The signs are everywhere – help wanted – now hiring and everyone has heard the stories by now. Jobs are available but nobody is applying for them or at least very few people are getting hired.
Joanie (not her real name because she preferred to remain anonymous) who is a manager of a San Bernardino-based staffing agency said without a doubt this is the most stressed she has ever seen businesses in trying to find workers.
“It’s definitely a defcon4 situation,” Joanie said. “Businesses just can’t find enough staff and it is really hampering their ability to meet customer demand.”
All kinds of companies are looking for entry level employees, everything from general labor to data entry clerks. According to a number of local agencies the hottest sector of hiring is logistics, almost all of the local warehouses are hiring all the time.
“There just are not as many people applying for work today than there used to be,” said Sara Cullins, a staffing expert who has been in the industry for more than 20 years.

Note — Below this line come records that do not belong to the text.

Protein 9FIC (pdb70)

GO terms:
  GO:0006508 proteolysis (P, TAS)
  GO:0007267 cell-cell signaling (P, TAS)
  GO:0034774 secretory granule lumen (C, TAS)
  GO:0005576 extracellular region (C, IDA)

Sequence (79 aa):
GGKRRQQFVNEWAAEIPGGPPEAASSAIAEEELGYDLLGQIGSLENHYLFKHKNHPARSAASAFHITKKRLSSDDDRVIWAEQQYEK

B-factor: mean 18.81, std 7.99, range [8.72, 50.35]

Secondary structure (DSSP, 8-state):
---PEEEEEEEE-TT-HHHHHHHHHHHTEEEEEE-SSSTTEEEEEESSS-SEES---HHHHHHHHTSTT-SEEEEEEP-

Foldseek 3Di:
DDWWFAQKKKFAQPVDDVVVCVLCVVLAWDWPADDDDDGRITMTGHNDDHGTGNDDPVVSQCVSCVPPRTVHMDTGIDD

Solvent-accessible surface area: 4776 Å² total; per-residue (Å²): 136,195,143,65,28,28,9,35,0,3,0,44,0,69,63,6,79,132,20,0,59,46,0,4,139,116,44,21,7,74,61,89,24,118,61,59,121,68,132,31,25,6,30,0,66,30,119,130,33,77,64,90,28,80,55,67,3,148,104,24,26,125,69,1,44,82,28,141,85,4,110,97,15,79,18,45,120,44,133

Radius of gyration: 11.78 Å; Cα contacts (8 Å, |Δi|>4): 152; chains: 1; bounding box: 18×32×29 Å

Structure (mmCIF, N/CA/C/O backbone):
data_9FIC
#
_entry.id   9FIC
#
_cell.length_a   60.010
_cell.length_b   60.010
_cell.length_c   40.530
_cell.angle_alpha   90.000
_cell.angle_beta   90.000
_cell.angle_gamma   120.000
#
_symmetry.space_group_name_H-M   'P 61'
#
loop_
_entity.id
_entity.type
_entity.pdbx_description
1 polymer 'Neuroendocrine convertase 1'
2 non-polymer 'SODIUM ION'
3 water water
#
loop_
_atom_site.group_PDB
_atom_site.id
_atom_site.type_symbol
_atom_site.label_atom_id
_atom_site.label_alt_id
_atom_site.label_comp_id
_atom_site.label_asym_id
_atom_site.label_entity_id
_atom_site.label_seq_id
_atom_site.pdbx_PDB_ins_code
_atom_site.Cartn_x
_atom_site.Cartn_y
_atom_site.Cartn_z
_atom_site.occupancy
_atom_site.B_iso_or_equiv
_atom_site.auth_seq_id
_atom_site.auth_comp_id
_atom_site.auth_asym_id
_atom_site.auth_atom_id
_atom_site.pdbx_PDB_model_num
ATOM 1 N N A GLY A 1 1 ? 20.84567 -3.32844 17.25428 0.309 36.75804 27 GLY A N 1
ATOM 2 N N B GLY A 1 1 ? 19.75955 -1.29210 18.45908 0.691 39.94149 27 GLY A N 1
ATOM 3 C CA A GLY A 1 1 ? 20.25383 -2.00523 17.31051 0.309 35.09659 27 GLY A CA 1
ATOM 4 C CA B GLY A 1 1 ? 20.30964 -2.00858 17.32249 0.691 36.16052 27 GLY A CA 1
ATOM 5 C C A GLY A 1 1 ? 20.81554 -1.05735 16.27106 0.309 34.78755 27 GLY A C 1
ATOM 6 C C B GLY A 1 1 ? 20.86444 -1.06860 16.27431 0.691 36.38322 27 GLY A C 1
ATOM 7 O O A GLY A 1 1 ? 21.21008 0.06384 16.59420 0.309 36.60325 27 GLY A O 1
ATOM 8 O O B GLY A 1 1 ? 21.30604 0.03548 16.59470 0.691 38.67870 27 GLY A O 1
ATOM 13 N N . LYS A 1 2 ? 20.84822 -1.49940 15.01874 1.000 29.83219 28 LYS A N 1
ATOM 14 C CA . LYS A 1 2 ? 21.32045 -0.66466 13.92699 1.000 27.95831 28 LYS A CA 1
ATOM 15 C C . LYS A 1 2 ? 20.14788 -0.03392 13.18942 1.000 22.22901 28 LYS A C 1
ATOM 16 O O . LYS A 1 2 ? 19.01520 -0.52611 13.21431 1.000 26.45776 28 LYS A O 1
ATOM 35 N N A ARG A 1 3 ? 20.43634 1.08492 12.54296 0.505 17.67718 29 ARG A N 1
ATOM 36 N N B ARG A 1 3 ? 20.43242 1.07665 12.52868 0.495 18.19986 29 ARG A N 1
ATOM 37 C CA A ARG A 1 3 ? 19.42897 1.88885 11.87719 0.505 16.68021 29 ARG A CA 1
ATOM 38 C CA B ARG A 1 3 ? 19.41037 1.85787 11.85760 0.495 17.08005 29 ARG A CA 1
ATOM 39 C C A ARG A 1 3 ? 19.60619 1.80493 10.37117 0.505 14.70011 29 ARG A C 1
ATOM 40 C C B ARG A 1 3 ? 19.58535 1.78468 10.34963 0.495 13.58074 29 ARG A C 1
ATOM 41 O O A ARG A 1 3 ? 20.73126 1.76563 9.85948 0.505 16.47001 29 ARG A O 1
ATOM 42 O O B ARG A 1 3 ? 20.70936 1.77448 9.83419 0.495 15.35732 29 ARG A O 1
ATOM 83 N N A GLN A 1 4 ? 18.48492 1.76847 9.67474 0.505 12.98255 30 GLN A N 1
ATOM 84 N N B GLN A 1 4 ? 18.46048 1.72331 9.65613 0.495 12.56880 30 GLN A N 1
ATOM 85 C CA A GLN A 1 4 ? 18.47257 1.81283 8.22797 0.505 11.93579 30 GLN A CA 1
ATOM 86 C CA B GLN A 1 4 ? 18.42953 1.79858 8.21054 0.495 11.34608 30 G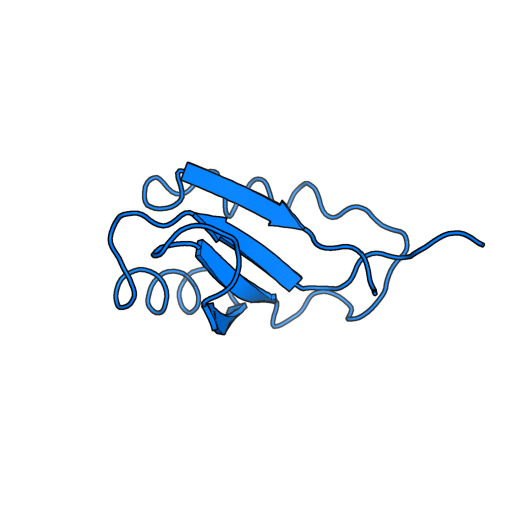LN A CA 1
ATOM 87 C C A GLN A 1 4 ? 18.33119 3.25556 7.75193 0.505 10.48155 30 GLN A C 1
ATOM 88 C C B GLN A 1 4 ? 18.39025 3.25684 7.76454 0.495 9.85638 30 GLN A C 1
ATOM 89 O O A GLN A 1 4 ? 17.96752 4.16322 8.50796 0.505 10.84826 30 GLN A O 1
ATOM 90 O O B GLN A 1 4 ? 18.15779 4.17713 8.55350 0.495 12.48926 30 GLN A O 1
ATOM 117 N N . PHE A 1 5 ? 18.62317 3.45690 6.47415 1.000 10.46951 31 PHE A N 1
ATOM 118 C CA . PHE A 1 5 ? 18.48001 4.75173 5.84168 1.000 9.90235 31 PHE A CA 1
ATOM 119 C C . PHE A 1 5 ? 17.06294 4.88674 5.32277 1.000 10.92947 31 PHE A C 1
ATOM 120 O O . PHE A 1 5 ? 16.44081 3.90685 4.90997 1.000 11.53464 31 PHE A O 1
ATOM 137 N N . VAL A 1 6 ? 16.56279 6.11204 5.33564 1.000 10.79878 32 VAL A N 1
ATOM 138 C CA . VAL A 1 6 ? 15.30902 6.42690 4.69564 1.000 11.25400 32 VAL A CA 1
ATOM 139 C C . VAL A 1 6 ? 15.58017 7.14055 3.37753 1.000 10.30631 32 VAL A C 1
ATOM 140 O O . VAL A 1 6 ? 16.68574 7.61763 3.11185 1.000 10.73250 32 VAL A O 1
ATOM 153 N N . ASN A 1 7 ? 14.54312 7.23314 2.54146 1.000 10.13783 33 ASN A N 1
ATOM 154 C CA . ASN A 1 7 ? 14.64779 7.91623 1.25143 1.000 10.42123 33 ASN A CA 1
ATOM 155 C C . ASN A 1 7 ? 14.48497 9.41886 1.37858 1.000 10.81511 33 ASN A C 1
ATOM 156 O O . ASN A 1 7 ? 13.81950 10.05743 0.56044 1.000 11.04525 33 ASN A O 1
ATOM 167 N N . GLU A 1 8 ? 15.11257 10.00337 2.38746 1.000 10.52347 34 GLU A N 1
ATOM 168 C CA . GLU A 1 8 ? 15.03429 11.43316 2.63191 1.000 9.94921 34 GLU A CA 1
ATOM 169 C C . GLU A 1 8 ? 16.43776 12.00479 2.70479 1.000 10.16818 34 GLU A C 1
ATOM 170 O O . GLU A 1 8 ? 17.35747 11.36791 3.23647 1.000 9.80079 34 GLU A O 1
ATOM 182 N N . TRP A 1 9 ? 16.57969 13.20869 2.16247 1.000 9.64728 35 TRP A N 1
ATOM 183 C CA . TRP A 1 9 ? 17.85175 13.90319 2.05168 1.000 9.83835 35 TRP A CA 1
ATOM 184 C C . TRP A 1 9 ? 17.70696 15.30868 2.60905 1.000 9.25191 35 TRP A C 1
ATOM 185 O O . TRP A 1 9 ? 16.76846 16.02583 2.25200 1.000 10.27926 35 TRP A O 1
ATOM 206 N N . ALA A 1 10 ? 18.65798 15.70357 3.44328 1.000 9.06305 36 ALA A N 1
ATOM 207 C CA . ALA A 1 10 ? 18.80987 17.08852 3.85272 1.000 9.55129 36 ALA A CA 1
ATOM 208 C C . ALA A 1 10 ? 19.76567 17.75988 2.87925 1.000 11.38966 36 ALA A C 1
ATOM 209 O O . ALA A 1 10 ? 20.70745 17.13530 2.38337 1.000 12.01962 36 ALA A O 1
ATOM 216 N N . ALA A 1 11 ? 19.52908 19.04195 2.60485 1.000 11.49190 37 ALA A N 1
ATOM 217 C CA . ALA A 1 11 ? 20.39753 19.76541 1.69020 1.000 12.17502 37 ALA A CA 1
ATOM 218 C C . ALA A 1 11 ? 20.40886 21.24003 2.02972 1.000 11.42015 37 ALA A C 1
ATOM 219 O O . ALA A 1 11 ? 19.39313 21.80510 2.43556 1.000 12.37475 37 ALA A O 1
ATOM 226 N N . GLU A 1 12 ? 21.56761 21.85516 1.86312 1.000 11.11785 38 GLU A N 1
ATOM 227 C CA . GLU A 1 12 ? 21.72336 23.28787 2.03759 1.000 11.55061 38 GLU A CA 1
ATOM 228 C C . GLU A 1 12 ? 21.63438 23.92917 0.65961 1.000 11.41619 38 GLU A C 1
ATOM 229 O O . GLU A 1 12 ? 22.42811 23.60603 -0.22989 1.000 11.93167 38 GLU A O 1
ATOM 241 N N . ILE A 1 13 ? 20.66846 24.82510 0.48855 1.000 10.11430 39 ILE A N 1
ATOM 242 C CA . ILE A 1 13 ? 20.36735 25.43354 -0.80450 1.000 10.99120 39 ILE A CA 1
ATOM 243 C C . ILE A 1 13 ? 20.32170 26.93657 -0.56503 1.000 11.00128 39 ILE A C 1
ATOM 244 O O . ILE A 1 13 ? 19.25027 27.48923 -0.28235 1.000 11.54256 39 ILE A O 1
ATOM 260 N N . PRO A 1 14 ? 21.46895 27.61963 -0.62951 1.000 11.04756 40 PRO A N 1
ATOM 261 C CA . PRO A 1 14 ? 21.49351 29.05251 -0.29948 1.000 11.36189 40 PRO A CA 1
ATOM 262 C C . PRO A 1 14 ? 20.56579 29.90009 -1.13501 1.000 11.41464 40 PRO A C 1
ATOM 263 O O . PRO A 1 14 ? 20.16583 30.96726 -0.67196 1.000 12.97483 40 PRO A O 1
ATOM 274 N N . GLY A 1 15 ? 20.20582 29.46075 -2.34079 1.000 11.64564 41 GLY A N 1
ATOM 275 C CA . GLY A 1 15 ? 19.32792 30.22512 -3.19887 1.000 13.29876 41 GLY A CA 1
ATOM 276 C C . GLY A 1 15 ? 17.92197 30.35832 -2.66936 1.000 13.59753 41 GLY A C 1
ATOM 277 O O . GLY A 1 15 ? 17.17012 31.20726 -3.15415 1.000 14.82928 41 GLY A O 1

According to Cullins, many businesses have policies that keep people from being hired who just might be a good fit for the job. A criminal background check might turn up something minor that automatically screens them out or they might fail a drug test because they smoke marijuana recreationally. “In this tight of a labor market businesses might have to rethink those kinds of obstacles to hiring,” said Cullins.

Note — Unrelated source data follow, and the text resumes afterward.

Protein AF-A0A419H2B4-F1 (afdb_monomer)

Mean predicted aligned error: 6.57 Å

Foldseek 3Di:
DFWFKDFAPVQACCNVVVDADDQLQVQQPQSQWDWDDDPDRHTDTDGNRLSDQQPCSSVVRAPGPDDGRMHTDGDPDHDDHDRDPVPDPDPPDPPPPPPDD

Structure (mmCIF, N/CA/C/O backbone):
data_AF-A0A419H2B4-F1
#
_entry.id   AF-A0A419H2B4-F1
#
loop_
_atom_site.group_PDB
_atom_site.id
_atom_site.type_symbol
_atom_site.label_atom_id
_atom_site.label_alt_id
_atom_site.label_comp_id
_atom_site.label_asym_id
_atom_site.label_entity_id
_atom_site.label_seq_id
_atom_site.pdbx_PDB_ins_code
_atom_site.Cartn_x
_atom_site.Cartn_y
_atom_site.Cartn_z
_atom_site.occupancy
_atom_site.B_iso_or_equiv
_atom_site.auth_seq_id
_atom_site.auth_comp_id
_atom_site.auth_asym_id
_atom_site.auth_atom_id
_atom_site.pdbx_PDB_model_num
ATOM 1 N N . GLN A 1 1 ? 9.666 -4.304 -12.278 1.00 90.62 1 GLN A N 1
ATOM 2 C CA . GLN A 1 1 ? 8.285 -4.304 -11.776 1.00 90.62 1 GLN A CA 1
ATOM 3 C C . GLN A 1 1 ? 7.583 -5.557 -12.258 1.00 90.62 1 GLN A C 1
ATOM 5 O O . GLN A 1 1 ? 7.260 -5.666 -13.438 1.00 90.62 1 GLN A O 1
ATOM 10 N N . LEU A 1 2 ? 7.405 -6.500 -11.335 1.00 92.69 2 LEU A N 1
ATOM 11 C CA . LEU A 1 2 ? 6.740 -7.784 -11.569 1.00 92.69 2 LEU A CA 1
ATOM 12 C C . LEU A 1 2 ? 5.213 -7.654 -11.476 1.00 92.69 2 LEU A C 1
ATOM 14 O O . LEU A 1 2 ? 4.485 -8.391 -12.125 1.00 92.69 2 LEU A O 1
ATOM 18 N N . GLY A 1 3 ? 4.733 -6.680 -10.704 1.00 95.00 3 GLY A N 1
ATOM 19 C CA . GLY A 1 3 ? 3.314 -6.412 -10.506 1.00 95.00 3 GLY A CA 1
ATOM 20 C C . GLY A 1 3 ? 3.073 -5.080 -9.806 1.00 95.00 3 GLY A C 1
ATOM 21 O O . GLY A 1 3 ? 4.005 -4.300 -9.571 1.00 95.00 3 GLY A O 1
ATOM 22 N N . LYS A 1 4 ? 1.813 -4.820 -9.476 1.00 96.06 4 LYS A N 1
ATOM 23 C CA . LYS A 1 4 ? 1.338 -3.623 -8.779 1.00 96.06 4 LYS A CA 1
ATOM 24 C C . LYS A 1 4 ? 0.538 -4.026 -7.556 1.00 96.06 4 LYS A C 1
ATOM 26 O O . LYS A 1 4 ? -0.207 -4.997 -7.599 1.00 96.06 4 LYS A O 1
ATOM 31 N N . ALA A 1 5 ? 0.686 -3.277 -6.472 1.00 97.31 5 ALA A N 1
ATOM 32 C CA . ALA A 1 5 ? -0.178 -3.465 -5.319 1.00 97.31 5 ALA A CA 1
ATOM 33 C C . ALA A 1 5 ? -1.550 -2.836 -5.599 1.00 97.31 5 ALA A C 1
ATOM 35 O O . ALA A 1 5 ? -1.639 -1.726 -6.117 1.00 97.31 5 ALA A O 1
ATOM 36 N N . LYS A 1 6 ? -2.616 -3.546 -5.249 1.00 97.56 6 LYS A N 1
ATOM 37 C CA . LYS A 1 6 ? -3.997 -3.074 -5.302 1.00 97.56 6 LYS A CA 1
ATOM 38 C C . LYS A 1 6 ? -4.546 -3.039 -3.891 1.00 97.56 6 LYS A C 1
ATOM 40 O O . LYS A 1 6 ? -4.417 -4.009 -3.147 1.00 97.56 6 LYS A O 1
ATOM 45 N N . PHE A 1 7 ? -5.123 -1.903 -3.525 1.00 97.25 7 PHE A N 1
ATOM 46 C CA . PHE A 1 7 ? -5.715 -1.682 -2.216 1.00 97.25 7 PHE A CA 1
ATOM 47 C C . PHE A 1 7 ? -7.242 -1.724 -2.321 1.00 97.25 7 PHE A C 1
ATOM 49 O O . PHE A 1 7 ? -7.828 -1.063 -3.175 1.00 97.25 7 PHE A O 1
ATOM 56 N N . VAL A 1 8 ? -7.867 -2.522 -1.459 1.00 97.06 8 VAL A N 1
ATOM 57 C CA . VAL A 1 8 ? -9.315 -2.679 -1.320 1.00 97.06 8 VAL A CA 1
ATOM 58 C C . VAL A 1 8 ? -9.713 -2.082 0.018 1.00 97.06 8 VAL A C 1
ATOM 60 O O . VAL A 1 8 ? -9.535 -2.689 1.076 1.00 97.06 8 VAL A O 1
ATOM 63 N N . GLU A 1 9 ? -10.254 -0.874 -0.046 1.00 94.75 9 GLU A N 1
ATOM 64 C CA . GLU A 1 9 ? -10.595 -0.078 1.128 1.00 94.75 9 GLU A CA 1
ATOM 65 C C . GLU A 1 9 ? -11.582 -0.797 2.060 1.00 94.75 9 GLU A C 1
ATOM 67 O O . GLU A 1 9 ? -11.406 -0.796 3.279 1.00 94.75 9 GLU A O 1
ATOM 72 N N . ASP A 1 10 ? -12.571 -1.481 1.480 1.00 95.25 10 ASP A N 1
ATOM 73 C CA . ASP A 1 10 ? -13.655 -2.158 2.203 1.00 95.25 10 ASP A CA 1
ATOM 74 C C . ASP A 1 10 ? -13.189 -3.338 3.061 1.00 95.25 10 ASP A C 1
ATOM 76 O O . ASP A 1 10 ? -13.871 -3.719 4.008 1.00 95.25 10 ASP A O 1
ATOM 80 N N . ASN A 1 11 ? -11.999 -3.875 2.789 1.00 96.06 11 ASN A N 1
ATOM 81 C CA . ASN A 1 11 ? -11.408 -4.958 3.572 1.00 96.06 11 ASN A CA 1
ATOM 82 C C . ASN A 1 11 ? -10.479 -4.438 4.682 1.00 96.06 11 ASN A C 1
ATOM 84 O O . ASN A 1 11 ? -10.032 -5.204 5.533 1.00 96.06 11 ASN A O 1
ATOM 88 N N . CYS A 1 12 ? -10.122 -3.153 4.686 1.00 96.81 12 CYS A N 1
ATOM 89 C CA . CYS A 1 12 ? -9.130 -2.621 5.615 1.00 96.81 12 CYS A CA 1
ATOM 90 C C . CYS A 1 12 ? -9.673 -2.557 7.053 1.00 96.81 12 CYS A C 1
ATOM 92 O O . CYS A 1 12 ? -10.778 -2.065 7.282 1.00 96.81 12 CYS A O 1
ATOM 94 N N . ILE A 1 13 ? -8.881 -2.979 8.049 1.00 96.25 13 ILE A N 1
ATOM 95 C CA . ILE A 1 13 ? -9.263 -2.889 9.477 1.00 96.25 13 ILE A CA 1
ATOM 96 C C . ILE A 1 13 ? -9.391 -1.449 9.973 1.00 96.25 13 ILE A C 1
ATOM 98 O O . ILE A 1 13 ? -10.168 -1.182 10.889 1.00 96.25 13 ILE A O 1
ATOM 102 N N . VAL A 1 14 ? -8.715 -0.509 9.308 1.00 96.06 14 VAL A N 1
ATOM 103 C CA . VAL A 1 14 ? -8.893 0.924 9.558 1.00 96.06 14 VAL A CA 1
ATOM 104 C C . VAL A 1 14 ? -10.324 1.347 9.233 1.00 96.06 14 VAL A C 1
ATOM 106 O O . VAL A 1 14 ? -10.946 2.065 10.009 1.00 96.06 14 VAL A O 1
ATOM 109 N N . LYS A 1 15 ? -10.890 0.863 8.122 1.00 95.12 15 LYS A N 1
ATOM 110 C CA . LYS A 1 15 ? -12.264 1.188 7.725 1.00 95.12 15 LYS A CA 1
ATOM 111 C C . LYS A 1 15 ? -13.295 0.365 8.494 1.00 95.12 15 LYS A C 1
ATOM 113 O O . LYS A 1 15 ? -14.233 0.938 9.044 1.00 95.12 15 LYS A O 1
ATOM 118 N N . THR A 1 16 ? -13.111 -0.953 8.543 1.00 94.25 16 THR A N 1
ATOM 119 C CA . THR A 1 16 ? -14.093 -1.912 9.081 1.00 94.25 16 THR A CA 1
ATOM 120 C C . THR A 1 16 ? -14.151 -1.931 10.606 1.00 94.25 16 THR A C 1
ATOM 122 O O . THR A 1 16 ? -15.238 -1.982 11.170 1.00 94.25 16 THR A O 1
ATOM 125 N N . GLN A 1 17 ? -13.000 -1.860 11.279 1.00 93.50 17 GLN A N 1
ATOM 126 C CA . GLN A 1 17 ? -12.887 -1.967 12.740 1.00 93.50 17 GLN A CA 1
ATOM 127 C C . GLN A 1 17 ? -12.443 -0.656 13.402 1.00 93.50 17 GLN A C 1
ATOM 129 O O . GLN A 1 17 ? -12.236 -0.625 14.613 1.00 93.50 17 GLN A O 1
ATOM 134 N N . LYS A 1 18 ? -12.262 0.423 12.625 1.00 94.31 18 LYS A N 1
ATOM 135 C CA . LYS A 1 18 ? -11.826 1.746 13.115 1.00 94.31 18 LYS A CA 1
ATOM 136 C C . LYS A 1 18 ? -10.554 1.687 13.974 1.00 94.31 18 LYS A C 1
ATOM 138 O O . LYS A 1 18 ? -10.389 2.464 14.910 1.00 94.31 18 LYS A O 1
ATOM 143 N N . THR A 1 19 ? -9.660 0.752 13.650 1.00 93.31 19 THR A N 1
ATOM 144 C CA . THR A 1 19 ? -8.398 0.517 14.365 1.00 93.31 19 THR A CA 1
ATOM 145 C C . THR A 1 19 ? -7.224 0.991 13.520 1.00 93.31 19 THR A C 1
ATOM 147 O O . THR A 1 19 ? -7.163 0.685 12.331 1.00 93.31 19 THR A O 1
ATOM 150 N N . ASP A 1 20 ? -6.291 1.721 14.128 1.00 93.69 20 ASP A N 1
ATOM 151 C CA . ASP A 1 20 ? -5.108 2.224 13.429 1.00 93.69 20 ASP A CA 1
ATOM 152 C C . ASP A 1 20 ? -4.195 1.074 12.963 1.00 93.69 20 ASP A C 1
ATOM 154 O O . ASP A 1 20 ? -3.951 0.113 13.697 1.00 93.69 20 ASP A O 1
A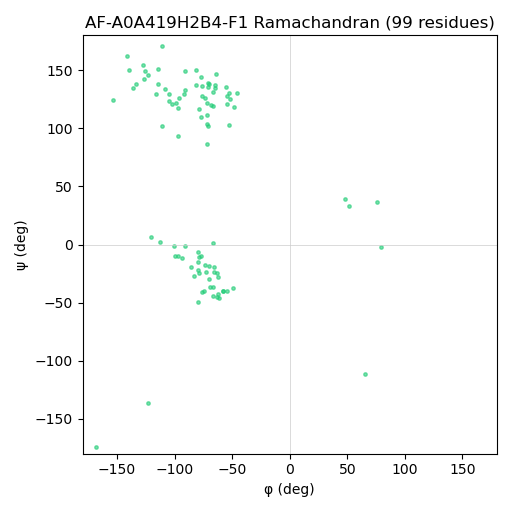TOM 158 N N . CYS A 1 21 ? -3.719 1.143 11.719 1.00 95.75 21 CYS A N 1
ATOM 159 C CA . CYS A 1 21 ? -2.905 0.098 11.102 1.00 95.75 21 CYS A CA 1
ATOM 160 C C . CYS A 1 21 ? -1.994 0.676 10.014 1.00 95.75 21 CYS A C 1
ATOM 162 O O . CYS A 1 21 ? -2.473 1.252 9.042 1.00 95.75 21 CYS A O 1
ATOM 164 N N . GLY A 1 22 ? -0.684 0.436 10.130 1.00 94.94 22 GLY A N 1
ATOM 165 C CA . GLY A 1 22 ? 0.333 0.875 9.163 1.00 94.94 22 GLY A CA 1
ATOM 166 C C . GLY A 1 22 ? 1.154 -0.251 8.523 1.00 94.94 22 GLY A C 1
ATOM 167 O O . GLY A 1 22 ? 2.090 0.030 7.773 1.00 94.94 22 GLY A O 1
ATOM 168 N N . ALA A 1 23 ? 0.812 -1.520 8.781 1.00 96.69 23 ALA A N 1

Another barrier to hiring is the automated process of hiring where companies and sometimes agencies use software to do the first broad viewing of resumes and applications and something like a long work history gap may eliminate a candidate for no good reason. “If a person had an opportunity to explain that gap in employment there might be a really good and sensible reason but the computer processing does not let them do that and they get eliminated and that’s a terrible outcome for both the job seeker and the employer,” Cullins continued.
Joanie said that her company does not use technology software to check resumes, they still do it the old fashioned way, by reading applications by hand and interviewing people.
“We have people that get hired every day,” Joanie said. “They are mostly temp positions but a significant number do get permanent jobs, that is a great day for everybody when that happens.”